No sweat - don't worry about it. If I was held accountable for all the things I said while I was in the heat of battle when I play ball - I would probably be in trouble myself. After all, besides the Dmiles comment I've always thought you were a voice of reason on this board (I'm a big SAR fan). Just the same - you've got to understand you're going to catch it if you are happy one of our boys go down.


----------



## Tince (Jul 11, 2004)

Wow, I could of sworn the Blazers won on a buzzer beater, yet this thread is about PlayMaker. 

This board looks more disfunctional than the Blazers. I would be surprised to see a couple trades tomorrow. Hap may demand a trade to a title contender, while Play could get traded away for an expiring contract and a future poster to be named later.


----------



## blazerboy30 (Apr 30, 2003)

> Originally posted by <b>Playmaker0017</b>!
> 
> 
> I can hazard a guess. But, people haven't been happy with my guesses lately.
> ...


its lame that i would even mention it, but since you brought it up......
a 4.0 gpa in mechanical engineering and electrical engineering, 4.0 through master's in mechanical engineering at stanford.....after declining mit, ncaa athlete, and 2 years working in industry. and yes, i'm 23. 

you can call bs on anything you want if it makes you feel better about yourself.


----------



## stockfire (Jul 17, 2004)

Oh come on. I like Hap's avatars. Except for the ones that are of him.... scary.


----------



## Playmaker0017 (Feb 13, 2004)

> Originally posted by <b>stockfire</b>!
> Agreed. It it were my friends and I at home watching it and someone said it, it no one would have cared. Maybe a little zinger back, whatever.


Yeah, I'm sorry. It really wasn't meant to be anything more than a stupid comment.

You know when you say a little zinger and you actually rile someone up and they call you on it. Well, that usually pisses me off and I get nasty. 

No excuse. 

It was just me being dumb.



> But without context, it *is* different, or at least reads different.


True. 



> I just hope he's alright. I don't get to see or listen to games. I just follow these posts from home.

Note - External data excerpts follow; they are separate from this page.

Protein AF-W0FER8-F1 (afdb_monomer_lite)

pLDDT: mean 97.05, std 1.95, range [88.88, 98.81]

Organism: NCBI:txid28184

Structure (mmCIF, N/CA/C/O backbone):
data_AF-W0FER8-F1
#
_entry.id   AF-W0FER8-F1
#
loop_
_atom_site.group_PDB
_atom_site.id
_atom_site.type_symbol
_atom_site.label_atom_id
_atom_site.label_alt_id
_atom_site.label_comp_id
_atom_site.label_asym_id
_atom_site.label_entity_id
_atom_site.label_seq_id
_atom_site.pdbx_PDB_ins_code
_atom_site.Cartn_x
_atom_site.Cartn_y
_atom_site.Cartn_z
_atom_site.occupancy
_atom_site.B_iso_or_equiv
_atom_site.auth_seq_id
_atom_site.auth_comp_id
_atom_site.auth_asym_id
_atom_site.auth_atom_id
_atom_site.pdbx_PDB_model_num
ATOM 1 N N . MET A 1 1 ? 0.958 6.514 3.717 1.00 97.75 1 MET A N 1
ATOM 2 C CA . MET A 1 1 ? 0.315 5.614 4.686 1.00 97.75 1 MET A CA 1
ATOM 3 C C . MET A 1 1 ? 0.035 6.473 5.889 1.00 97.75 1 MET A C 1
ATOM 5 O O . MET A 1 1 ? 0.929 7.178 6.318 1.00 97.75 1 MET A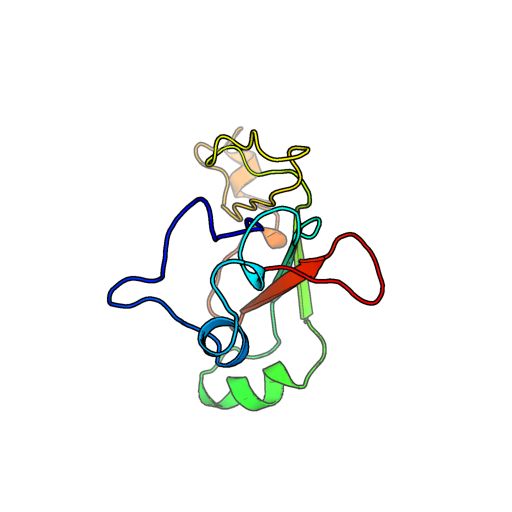 O 1
ATOM 9 N N . ILE A 1 2 ? -1.224 6.528 6.304 1.00 98.31 2 ILE A N 1
ATOM 10 C CA . ILE A 1 2 ? -1.691 7.436 7.349 1.00 98.31 2 ILE A CA 1
ATOM 11 C C . ILE A 1 2 ? -2.495 6.594 8.328 1.00 98.31 2 ILE A C 1
ATOM 13 O O . ILE A 1 2 ? -3.284 5.761 7.885 1.00 98.31 2 ILE A O 1
ATOM 17 N N . SER A 1 3 ? -2.287 6.815 9.619 1.00 98.25 3 SER A N 1
ATOM 18 C CA . SER A 1 3 ? -3.072 6.219 10.699 1.00 98.25 3 SER A CA 1
ATOM 19 C C . SER A 1 3 ? -3.232 7.280 11.791 1.00 98.25 3 SER A C 1
ATOM 21 O O . SER A 1 3 ? -2.213 7.854 12.164 1.00 98.25 3 SER A O 1
ATOM 23 N N . PRO A 1 4 ? -4.438 7.528 12.335 1.00 98.44 4 PRO A N 1
ATOM 24 C CA . PRO A 1 4 ? -5.678 6.788 12.097 1.00 98.44 4 PRO A CA 1
ATOM 25 C C . PRO A 1 4 ? -6.538 7.386 10.967 1.00 98.44 4 PRO A C 1
ATOM 27 O O . PRO A 1 4 ? -6.204 8.436 10.406 1.00 98.44 4 PRO A O 1
ATOM 30 N N . THR A 1 5 ? -7.673 6.755 10.641 1.00 98.38 5 THR A N 1
ATOM 31 C CA . THR A 1 5 ? -8.564 7.172 9.539 1.00 98.38 5 THR A CA 1
ATOM 32 C C . THR A 1 5 ? -9.836 7.887 9.993 1.00 98.38 5 THR A C 1
ATOM 34 O O . THR A 1 5 ? -10.435 8.598 9.191 1.00 98.38 5 THR A O 1
ATOM 37 N N . GLY A 1 6 ? -10.273 7.711 11.242 1.00 97.50 6 GLY A N 1
ATOM 38 C CA . GLY A 1 6 ? -11.607 8.105 11.711 1.00 97.50 6 GLY A CA 1
ATOM 39 C C . GLY A 1 6 ? -11.934 9.591 11.550 1.00 97.50 6 GLY A C 1
ATOM 40 O O . GLY A 1 6 ? -13.036 9.937 11.132 1.00 97.50 6 GLY A O 1
ATOM 41 N N . GLU A 1 7 ? -10.970 10.482 11.792 1.00 97.69 7 GLU A N 1
ATOM 42 C CA . GLU A 1 7 ? -11.144 11.928 11.588 1.00 97.69 7 GLU A CA 1
ATOM 43 C C . GLU A 1 7 ? -10.934 12.379 10.131 1.00 97.69 7 GLU A C 1
ATOM 45 O O . GLU A 1 7 ? -11.115 13.557 9.824 1.00 97.69 7 GLU A O 1
ATOM 50 N N . ILE A 1 8 ? -10.531 11.471 9.235 1.00 97.50 8 ILE A N 1
ATOM 51 C CA . ILE A 1 8 ? -10.286 11.756 7.813 1.00 97.50 8 ILE A CA 1
ATOM 52 C C . ILE A 1 8 ? -11.528 11.425 6.986 1.00 97.50 8 ILE A C 1
ATOM 54 O O . ILE A 1 8 ? -11.984 12.256 6.201 1.00 97.50 8 ILE A O 1
ATOM 58 N N . GLY A 1 9 ? -12.074 10.217 7.148 1.00 96.38 9 GLY A N 1
ATOM 59 C CA . GLY A 1 9 ? -13.245 9.765 6.403 1.00 96.38 9 GLY A CA 1
ATOM 60 C C . GLY A 1 9 ? -13.412 8.247 6.368 1.00 96.38 9 GLY A C 1
ATOM 61 O O . GLY A 1 9 ? -12.571 7.489 6.849 1.00 96.38 9 GLY A O 1
ATOM 62 N N . GLU A 1 10 ? -14.520 7.813 5.771 1.00 97.69 10 GLU A N 1
ATOM 63 C CA . GLU A 1 10 ? -14.819 6.401 5.513 1.00 97.69 10 GLU A CA 1
ATOM 64 C C . GLU A 1 10 ? -14.556 6.046 4.035 1.00 97.69 10 GLU A C 1
ATOM 66 O O . GLU A 1 10 ? -14.589 6.941 3.184 1.00 97.69 10 GLU A O 1
ATOM 71 N N . PRO A 1 11 ? -14.313 4.760 3.713 1.00 98.38 11 PRO A N 1
ATOM 72 C CA . PRO A 1 11 ? -14.080 4.311 2.341 1.00 98.38 11 PRO A CA 1
ATOM 73 C C . PRO A 1 11 ? -15.235 4.652 1.389 1.00 98.38 11 PRO A C 1
ATOM 75 O O . PRO A 1 11 ? -16.407 4.490 1.738 1.00 98.38 11 PRO A O 1
ATOM 78 N N . GLY A 1 12 ? -14.894 5.079 0.174 1.00 97.69 12 GLY A N 1
ATOM 79 C CA . GLY A 1 12 ? -15.832 5.364 -0.909 1.00 97.69 12 GLY A CA 1
ATOM 80 C C . GLY A 1 12 ? -15.930 4.244 -1.950 1.00 97.69 12 GLY A C 1
ATOM 81 O O . GLY A 1 12 ? -15.380 3.149 -1.802 1.00 97.69 12 GLY A O 1
ATOM 82 N N . ASP A 1 13 ? -16.637 4.531 -3.045 1.00 97.56 13 ASP A N 1
ATOM 83 C CA . ASP A 1 13 ? -16.782 3.597 -4.163 1.00 97.56 13 ASP A CA 1
ATOM 84 C C . ASP A 1 13 ? -15.429 3.323 -4.839 1.00 97.56 13 ASP A C 1
ATOM 86 O O . ASP A 1 13 ? -14.776 4.227 -5.359 1.00 97.56 13 ASP A O 1
ATOM 90 N N . GLY A 1 14 ? -15.034 2.047 -4.883 1.00 97.19 14 GLY A N 1
ATOM 91 C CA . GLY A 1 14 ? -13.784 1.591 -5.504 1.00 97.19 14 GLY A CA 1
ATOM 92 C C . GLY A 1 14 ? -12.623 1.369 -4.530 1.00 97.19 14 GLY A C 1
ATOM 93 O O . GLY A 1 14 ? -11.610 0.796 -4.939 1.00 97.19 14 GLY A O 1
ATOM 94 N N . ASP A 1 15 ? -12.778 1.737 -3.256 1.00 98.19 15 ASP A N 1
ATOM 95 C CA . ASP A 1 15 ? -11.755 1.518 -2.235 1.00 98.19 15 ASP A CA 1
ATOM 96 C C . ASP A 1 15 ? -11.687 0.051 -1.782 1.00 98.19 15 ASP A C 1
ATOM 98 O O . ASP A 1 15 ? -12.693 -0.650 -1.636 1.00 98.19 15 ASP A O 1
ATOM 102 N N . LEU A 1 16 ? -10.467 -0.431 -1.526 1.00 98.12 16 LEU A N 1
ATOM 103 C CA . LEU A 1 16 ? -10.241 -1.763 -0.968 1.00 98.12 16 LEU A CA 1
ATOM 104 C C . LEU A 1 16 ? -10.353 -1.710 0.558 1.00 98.12 16 LEU A C 1
ATOM 106 O O . LEU A 1 16 ? -9.547 -1.061 1.219 1.00 98.12 16 LEU A O 1
ATOM 110 N N . VAL A 1 17 ? -11.312 -2.448 1.121 1.00 98.31 17 VAL A N 1
ATOM 111 C CA . VAL A 1 17 ? -11.584 -2.452 2.566 1.00 98.31 17 VAL A CA 1
ATOM 112 C C . VAL A 1 17 ? -11.352 -3.842 3.149 1.00 98.31 17 VAL A C 1
ATOM 114 O O . VAL A 1 17 ? -12.009 -4.811 2.752 1.00 98.31 17 VAL A O 1
ATOM 117 N N . SER A 1 18 ? -10.432 -3.941 4.111 1.00 98.12 18 SER A N 1
ATOM 118 C CA . SER A 1 18 ? -10.171 -5.189 4.832 1.00 98.12 18 SER A CA 1
ATOM 119 C C . SER A 1 18 ? -11.353 -5.562 5.734 1.00 98.12 18 SER A C 1
ATOM 121 O O . SER A 1 18 ? -12.090 -4.698 6.210 1.00 98.12 18 SER A O 1
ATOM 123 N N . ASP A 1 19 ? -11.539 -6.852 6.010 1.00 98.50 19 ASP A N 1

I do too. Although, I have to admit, I would like to see the team play a game or two without him. I think we could be a lot better if we cycle Patterson in without Miles. I really am underwhelmed by Miles on most nights.

Play.


----------



## stockfire (Jul 17, 2004)

> Originally posted by <b>Mr. Chuck Taylor</b>!
> 
> Just the same - you've got to understand you're going to catch it if you are happy one of our boys go down.



What he said.


----------



## Playmaker0017 (Feb 13, 2004)

> Originally posted by <b>Tince</b>!
> Wow, I could of sworn the Blazers won on a buzzer beater, yet this thread is about PlayMaker.


That's what I'm screaming.

REEF!

I didn't ask for this, you know.



> This board looks more disfunctional than the Blazers. I would be surprised to see a couple trades tomorrow. Hap may demand a trade to a title contender, while Play could get traded away for an expiring contract and a future poster to be named later.


Whatever. Hap needs me to pass him the rock.

And would you really trade me away? I'm like Dennis Rodman. I bring the hustle and heart and gumption ... but also a little zaniness.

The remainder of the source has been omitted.